> [WHAT IS REQUIRED] Pull out every line below holding the word "Radius".

> [EXTRACTED INFORMATION]
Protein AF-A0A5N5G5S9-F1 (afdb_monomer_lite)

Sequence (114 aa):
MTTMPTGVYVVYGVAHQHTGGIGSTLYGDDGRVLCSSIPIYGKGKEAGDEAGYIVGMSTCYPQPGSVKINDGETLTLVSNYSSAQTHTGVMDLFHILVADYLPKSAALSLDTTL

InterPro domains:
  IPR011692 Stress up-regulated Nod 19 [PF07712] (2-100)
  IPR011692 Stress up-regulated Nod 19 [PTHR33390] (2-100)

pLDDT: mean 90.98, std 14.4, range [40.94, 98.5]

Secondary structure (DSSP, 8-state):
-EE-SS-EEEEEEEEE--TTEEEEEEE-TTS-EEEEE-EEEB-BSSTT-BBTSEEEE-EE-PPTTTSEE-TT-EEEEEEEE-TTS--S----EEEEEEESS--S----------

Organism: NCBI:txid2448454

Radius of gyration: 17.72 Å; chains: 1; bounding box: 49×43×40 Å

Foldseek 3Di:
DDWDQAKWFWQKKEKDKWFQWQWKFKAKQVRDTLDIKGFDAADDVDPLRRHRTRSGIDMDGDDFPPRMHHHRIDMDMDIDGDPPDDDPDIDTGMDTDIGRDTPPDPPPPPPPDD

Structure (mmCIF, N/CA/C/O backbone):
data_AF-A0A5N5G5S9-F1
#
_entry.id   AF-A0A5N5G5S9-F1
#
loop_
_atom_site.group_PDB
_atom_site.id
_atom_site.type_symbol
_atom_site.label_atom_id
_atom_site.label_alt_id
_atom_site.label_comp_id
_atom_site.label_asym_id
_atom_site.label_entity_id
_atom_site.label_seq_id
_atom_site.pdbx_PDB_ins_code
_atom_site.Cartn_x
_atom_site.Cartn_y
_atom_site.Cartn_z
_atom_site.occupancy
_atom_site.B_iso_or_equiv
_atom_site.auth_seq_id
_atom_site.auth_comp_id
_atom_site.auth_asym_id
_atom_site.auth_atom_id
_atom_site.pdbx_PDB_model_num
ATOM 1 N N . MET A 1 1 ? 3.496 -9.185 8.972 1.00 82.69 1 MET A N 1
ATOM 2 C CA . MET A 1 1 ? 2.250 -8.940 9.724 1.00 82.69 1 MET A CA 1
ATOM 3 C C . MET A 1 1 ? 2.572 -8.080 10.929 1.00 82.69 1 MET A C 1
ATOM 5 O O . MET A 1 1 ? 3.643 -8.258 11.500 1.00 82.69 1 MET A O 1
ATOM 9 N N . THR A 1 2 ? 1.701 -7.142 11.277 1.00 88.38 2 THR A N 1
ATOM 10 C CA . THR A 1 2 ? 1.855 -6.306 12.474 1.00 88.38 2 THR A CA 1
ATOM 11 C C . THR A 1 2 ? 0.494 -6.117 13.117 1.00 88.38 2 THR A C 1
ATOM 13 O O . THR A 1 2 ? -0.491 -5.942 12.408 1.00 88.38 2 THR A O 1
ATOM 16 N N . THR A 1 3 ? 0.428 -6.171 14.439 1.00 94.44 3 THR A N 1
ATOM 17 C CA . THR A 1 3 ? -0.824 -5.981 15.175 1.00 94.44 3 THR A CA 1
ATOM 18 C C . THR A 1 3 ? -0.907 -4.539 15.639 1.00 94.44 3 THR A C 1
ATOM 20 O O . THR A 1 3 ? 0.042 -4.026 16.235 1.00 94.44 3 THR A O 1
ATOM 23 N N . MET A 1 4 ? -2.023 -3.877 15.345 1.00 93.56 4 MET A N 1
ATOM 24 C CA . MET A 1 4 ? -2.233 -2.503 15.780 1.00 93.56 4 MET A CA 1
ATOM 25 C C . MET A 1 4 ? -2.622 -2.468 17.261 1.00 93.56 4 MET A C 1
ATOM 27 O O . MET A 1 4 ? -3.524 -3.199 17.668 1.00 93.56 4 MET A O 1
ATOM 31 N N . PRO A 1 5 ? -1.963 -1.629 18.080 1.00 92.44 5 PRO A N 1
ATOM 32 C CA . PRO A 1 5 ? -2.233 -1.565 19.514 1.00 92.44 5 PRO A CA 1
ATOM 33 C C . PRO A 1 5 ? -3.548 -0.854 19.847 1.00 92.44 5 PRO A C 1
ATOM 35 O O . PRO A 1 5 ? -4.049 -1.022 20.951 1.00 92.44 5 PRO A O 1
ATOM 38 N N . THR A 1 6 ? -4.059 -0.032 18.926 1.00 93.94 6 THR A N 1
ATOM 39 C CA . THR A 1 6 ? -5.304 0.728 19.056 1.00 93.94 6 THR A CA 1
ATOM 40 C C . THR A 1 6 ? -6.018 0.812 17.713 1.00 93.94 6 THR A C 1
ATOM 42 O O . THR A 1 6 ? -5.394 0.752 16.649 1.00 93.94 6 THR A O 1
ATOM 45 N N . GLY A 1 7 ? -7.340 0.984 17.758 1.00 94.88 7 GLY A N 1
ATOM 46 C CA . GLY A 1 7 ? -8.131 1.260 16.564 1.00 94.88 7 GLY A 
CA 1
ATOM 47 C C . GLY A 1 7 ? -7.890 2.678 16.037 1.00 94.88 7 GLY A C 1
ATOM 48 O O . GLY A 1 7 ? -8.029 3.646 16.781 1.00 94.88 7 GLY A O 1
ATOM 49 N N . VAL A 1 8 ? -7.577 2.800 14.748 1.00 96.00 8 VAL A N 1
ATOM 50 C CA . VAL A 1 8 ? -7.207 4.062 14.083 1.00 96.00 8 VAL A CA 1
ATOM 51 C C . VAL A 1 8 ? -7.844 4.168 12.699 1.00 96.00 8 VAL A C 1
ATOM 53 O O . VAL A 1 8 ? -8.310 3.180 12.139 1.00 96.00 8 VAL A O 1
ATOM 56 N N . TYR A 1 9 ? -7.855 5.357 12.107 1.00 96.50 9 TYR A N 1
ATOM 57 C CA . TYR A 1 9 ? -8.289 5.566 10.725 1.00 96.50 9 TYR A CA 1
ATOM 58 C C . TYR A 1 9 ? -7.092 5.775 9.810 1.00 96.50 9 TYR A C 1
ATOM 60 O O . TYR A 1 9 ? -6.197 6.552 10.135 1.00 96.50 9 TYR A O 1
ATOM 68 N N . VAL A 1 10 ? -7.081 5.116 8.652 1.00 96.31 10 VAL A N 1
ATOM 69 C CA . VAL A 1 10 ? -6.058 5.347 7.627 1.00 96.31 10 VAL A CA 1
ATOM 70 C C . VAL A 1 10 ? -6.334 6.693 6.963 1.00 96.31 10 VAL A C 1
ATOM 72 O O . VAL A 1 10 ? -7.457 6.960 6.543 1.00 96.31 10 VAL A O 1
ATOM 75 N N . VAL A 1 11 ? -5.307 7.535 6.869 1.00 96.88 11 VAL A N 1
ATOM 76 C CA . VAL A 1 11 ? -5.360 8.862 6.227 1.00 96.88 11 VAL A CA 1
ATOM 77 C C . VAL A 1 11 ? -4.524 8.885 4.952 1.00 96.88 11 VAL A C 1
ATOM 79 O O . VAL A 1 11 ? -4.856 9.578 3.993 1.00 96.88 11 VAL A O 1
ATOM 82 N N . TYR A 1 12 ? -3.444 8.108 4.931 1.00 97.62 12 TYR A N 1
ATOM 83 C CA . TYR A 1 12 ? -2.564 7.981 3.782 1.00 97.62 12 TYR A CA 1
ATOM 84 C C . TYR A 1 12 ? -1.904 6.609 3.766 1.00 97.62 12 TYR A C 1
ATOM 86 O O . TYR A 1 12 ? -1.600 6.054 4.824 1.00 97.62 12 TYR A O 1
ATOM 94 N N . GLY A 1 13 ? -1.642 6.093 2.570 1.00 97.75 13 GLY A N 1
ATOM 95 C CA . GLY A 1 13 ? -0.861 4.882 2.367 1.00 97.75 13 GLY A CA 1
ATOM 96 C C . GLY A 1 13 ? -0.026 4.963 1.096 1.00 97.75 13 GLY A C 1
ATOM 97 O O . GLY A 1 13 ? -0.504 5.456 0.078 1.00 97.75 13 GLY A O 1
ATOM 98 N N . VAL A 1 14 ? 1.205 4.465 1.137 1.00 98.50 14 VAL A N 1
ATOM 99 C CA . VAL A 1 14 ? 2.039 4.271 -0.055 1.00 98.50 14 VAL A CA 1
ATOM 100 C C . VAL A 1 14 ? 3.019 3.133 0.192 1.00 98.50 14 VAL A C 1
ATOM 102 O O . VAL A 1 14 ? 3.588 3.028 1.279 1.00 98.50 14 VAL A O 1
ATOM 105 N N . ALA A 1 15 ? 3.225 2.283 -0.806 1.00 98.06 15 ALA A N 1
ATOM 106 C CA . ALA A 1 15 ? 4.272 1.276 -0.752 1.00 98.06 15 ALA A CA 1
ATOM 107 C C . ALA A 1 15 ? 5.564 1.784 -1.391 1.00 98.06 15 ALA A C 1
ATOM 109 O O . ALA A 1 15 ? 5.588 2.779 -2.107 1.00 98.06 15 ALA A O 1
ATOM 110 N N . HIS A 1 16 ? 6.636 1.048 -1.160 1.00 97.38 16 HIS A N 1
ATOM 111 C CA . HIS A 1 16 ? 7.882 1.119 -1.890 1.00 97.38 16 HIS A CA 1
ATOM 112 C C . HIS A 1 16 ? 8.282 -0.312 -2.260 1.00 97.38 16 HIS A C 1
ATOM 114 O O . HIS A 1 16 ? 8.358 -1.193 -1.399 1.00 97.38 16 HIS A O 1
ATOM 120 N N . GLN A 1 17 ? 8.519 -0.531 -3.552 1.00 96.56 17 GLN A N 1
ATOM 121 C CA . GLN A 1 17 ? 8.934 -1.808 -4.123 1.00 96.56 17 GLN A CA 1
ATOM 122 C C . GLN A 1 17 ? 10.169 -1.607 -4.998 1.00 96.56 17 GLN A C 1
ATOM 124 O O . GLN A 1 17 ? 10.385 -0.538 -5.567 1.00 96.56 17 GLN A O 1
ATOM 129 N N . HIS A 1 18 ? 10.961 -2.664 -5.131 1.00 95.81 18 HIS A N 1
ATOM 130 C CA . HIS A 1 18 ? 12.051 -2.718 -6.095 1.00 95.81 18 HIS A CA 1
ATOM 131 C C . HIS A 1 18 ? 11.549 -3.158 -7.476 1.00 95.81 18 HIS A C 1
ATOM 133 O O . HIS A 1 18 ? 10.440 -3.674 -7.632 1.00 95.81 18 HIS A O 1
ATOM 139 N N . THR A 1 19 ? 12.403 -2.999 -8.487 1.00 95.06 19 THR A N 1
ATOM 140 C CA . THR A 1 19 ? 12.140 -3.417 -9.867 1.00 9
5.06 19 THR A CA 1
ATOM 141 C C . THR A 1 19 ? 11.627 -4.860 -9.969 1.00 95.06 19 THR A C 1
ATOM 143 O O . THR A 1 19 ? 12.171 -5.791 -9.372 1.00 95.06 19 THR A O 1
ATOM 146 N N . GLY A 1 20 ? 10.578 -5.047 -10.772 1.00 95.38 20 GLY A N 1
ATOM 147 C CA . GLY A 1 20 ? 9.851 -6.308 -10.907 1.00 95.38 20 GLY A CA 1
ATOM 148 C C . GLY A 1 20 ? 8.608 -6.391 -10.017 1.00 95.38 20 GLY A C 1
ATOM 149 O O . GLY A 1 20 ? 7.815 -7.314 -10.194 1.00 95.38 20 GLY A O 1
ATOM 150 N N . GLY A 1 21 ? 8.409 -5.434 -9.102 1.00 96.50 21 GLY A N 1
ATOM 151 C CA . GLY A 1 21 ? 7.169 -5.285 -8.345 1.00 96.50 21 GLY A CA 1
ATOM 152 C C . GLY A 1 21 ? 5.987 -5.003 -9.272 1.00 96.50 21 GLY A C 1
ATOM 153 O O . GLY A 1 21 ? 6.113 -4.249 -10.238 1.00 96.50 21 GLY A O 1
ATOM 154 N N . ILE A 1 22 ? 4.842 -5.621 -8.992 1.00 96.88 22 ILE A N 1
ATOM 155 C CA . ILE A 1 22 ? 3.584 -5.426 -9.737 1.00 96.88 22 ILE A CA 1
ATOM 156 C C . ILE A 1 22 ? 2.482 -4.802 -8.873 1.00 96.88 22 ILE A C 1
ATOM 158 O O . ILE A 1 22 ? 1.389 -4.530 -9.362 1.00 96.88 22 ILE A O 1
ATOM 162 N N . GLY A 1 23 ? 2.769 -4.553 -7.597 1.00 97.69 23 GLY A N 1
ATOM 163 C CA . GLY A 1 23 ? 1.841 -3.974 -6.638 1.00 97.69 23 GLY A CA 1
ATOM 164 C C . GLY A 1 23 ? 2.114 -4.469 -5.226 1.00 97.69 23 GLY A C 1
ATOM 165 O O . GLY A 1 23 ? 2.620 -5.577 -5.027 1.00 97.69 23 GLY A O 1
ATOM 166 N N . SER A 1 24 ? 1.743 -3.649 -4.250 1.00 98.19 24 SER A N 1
--
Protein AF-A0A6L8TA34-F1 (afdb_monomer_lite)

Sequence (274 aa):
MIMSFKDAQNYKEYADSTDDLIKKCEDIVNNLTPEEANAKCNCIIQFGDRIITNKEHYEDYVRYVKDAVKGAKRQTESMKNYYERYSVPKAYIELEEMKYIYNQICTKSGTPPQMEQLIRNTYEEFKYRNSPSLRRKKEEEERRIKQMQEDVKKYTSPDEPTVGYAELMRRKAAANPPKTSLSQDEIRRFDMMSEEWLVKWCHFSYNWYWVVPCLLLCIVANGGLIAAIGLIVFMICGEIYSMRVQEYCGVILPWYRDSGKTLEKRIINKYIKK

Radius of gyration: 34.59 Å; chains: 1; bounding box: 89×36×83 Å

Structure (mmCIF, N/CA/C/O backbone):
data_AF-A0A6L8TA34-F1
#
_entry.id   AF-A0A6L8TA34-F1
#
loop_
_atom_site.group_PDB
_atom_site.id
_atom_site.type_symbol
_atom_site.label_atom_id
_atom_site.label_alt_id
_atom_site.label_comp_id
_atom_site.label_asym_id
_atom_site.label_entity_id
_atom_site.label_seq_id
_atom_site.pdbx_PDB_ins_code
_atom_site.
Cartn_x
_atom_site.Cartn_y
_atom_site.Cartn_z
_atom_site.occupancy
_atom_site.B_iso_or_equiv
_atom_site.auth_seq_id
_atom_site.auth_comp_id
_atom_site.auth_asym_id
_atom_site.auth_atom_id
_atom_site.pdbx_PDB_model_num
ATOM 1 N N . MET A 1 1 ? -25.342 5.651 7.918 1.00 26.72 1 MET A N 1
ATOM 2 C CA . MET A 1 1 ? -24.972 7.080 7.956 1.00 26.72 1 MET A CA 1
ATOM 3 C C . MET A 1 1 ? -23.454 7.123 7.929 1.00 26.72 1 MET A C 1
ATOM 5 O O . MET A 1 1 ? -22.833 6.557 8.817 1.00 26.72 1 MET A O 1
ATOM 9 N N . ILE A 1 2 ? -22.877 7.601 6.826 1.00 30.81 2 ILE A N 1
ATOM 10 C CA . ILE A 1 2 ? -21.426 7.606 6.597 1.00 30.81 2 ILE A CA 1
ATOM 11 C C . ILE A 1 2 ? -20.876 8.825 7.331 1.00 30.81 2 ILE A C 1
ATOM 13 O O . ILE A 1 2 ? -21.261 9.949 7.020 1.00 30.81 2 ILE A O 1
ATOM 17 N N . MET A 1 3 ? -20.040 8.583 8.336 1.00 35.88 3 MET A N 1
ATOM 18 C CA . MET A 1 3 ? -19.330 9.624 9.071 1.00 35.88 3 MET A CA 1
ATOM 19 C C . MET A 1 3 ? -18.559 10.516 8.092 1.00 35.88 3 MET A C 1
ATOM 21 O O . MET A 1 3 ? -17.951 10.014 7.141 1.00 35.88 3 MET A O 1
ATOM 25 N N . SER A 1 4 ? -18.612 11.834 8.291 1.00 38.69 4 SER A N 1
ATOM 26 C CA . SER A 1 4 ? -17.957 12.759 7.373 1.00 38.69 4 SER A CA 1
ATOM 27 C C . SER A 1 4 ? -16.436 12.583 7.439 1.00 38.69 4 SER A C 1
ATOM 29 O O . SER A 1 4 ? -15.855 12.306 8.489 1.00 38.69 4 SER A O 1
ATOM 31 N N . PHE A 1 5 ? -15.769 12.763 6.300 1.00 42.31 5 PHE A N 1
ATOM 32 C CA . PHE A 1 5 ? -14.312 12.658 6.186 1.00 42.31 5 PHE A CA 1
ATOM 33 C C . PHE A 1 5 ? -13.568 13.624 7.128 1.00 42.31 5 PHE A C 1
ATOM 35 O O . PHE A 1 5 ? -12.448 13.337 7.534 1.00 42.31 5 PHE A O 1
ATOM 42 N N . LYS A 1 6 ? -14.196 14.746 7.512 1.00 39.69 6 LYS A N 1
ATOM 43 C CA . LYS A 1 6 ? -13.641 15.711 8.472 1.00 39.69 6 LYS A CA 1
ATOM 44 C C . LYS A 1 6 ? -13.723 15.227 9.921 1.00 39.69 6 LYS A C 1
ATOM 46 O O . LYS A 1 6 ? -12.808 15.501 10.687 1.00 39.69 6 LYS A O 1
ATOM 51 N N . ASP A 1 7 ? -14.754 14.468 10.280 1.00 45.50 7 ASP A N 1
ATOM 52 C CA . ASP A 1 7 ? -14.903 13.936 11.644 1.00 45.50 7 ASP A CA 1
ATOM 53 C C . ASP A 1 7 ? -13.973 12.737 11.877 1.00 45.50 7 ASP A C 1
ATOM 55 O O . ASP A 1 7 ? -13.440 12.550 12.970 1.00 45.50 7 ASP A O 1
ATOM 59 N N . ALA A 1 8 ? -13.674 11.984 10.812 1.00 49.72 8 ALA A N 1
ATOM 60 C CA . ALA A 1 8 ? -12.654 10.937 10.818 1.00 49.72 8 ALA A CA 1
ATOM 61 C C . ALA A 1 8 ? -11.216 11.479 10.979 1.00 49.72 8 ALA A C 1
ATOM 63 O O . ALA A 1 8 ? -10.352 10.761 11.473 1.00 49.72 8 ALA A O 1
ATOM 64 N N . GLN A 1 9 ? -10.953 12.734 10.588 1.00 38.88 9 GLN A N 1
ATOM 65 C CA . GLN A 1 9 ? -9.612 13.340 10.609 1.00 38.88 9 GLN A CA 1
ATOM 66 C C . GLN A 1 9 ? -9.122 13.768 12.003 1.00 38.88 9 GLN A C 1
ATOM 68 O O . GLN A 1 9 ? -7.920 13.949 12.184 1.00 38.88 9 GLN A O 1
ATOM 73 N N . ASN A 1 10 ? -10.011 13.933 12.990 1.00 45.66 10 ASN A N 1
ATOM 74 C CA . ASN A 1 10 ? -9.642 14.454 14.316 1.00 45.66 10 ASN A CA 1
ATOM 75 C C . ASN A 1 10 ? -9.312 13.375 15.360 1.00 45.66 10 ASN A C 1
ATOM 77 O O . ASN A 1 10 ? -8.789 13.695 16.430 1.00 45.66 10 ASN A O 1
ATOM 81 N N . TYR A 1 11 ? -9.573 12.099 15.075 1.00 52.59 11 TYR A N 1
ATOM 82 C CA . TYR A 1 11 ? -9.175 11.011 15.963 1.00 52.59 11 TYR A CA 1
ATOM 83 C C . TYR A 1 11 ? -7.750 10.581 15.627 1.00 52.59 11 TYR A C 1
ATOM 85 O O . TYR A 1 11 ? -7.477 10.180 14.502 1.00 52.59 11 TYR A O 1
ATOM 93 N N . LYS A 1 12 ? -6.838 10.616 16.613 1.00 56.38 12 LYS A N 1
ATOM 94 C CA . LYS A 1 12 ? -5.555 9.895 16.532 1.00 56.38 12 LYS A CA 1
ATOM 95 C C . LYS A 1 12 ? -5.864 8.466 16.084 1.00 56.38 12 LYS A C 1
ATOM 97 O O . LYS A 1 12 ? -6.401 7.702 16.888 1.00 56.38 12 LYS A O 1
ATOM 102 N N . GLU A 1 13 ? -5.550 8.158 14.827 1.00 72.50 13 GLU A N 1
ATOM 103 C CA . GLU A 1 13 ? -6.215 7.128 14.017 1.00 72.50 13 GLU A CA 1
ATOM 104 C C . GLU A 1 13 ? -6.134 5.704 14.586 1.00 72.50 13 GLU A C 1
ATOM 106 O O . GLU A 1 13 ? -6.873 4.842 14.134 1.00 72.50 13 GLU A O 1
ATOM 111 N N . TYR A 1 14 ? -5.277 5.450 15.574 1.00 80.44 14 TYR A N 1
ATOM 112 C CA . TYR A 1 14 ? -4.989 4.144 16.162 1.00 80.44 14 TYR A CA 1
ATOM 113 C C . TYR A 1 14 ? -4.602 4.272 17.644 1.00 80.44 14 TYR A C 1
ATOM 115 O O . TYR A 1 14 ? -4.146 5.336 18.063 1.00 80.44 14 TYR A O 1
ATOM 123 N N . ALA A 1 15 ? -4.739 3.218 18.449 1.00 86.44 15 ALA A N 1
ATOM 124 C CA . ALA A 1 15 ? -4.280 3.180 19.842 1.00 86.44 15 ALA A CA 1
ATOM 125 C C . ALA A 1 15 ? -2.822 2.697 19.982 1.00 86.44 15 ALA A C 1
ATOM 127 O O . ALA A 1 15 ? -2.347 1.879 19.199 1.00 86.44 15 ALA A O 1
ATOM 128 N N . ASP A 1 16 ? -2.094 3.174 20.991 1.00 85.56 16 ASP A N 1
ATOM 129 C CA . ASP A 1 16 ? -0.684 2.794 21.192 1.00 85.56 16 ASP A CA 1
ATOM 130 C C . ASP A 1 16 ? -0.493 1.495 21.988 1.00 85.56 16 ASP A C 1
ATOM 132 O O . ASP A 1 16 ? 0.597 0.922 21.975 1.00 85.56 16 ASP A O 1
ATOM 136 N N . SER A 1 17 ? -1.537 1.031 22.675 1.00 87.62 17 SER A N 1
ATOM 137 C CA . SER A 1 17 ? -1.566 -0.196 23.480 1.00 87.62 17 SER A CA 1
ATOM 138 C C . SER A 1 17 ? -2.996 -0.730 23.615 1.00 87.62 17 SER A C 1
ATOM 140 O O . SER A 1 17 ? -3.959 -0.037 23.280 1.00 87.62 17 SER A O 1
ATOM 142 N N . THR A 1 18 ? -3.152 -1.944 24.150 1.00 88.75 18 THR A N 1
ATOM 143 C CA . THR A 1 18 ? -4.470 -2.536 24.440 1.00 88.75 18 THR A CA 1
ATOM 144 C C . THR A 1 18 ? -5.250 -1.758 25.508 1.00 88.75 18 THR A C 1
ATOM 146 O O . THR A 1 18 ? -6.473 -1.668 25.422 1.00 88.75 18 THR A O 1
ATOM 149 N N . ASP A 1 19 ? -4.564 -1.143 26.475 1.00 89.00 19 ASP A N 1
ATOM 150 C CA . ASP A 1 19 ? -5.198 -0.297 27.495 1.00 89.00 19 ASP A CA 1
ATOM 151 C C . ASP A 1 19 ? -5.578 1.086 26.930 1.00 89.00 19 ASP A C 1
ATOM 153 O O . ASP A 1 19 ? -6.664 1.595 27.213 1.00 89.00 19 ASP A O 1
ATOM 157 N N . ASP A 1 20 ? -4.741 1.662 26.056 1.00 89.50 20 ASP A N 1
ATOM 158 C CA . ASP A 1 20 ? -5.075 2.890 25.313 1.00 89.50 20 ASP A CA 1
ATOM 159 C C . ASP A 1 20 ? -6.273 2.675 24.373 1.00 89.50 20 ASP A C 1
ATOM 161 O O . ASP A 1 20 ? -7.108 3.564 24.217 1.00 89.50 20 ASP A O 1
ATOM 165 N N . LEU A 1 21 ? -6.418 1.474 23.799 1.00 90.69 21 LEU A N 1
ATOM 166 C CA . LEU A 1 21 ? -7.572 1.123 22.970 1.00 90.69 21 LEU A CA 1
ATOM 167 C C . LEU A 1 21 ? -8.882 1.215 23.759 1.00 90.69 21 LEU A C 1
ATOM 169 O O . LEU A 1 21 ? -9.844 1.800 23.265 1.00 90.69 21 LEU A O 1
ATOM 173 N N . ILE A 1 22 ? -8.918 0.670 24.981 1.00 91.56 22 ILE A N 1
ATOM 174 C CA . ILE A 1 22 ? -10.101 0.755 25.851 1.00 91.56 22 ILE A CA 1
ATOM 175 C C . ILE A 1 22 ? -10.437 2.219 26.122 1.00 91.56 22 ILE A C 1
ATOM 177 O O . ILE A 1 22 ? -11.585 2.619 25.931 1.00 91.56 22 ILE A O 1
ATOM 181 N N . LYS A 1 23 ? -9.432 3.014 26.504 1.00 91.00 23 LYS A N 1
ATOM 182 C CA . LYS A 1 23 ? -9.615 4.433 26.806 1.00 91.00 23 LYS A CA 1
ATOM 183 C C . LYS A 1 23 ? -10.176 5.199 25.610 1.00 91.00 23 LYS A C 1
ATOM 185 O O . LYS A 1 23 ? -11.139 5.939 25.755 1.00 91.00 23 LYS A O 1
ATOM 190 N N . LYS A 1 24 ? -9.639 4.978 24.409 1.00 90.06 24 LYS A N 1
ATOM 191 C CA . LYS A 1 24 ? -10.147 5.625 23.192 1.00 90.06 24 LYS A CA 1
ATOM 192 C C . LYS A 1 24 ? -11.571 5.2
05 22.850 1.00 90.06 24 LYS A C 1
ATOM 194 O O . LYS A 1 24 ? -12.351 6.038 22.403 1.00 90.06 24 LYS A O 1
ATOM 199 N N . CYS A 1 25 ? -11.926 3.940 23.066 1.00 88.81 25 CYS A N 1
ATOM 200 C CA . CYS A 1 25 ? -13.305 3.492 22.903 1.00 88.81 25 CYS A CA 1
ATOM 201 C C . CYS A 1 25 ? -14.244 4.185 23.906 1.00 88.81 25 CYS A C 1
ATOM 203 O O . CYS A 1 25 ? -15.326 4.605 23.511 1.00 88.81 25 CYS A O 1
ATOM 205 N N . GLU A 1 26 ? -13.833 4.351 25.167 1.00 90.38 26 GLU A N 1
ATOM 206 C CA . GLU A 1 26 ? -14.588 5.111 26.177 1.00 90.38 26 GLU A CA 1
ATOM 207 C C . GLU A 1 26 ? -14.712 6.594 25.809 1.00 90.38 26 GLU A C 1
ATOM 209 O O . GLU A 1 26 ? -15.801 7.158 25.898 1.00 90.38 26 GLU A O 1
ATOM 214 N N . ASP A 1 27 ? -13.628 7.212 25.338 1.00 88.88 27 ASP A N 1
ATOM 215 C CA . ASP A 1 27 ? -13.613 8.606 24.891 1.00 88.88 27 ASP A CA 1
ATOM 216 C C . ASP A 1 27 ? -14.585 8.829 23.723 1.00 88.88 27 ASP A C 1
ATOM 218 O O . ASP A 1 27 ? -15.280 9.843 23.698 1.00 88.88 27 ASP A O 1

> [THE ANSWER]
Radius of gyration: 17.72 Å; chains: 1; bounding box: 49×43×40 Å
Radius of gyration: 34.59 Å; chains: 1; bounding box: 89×36×83 Å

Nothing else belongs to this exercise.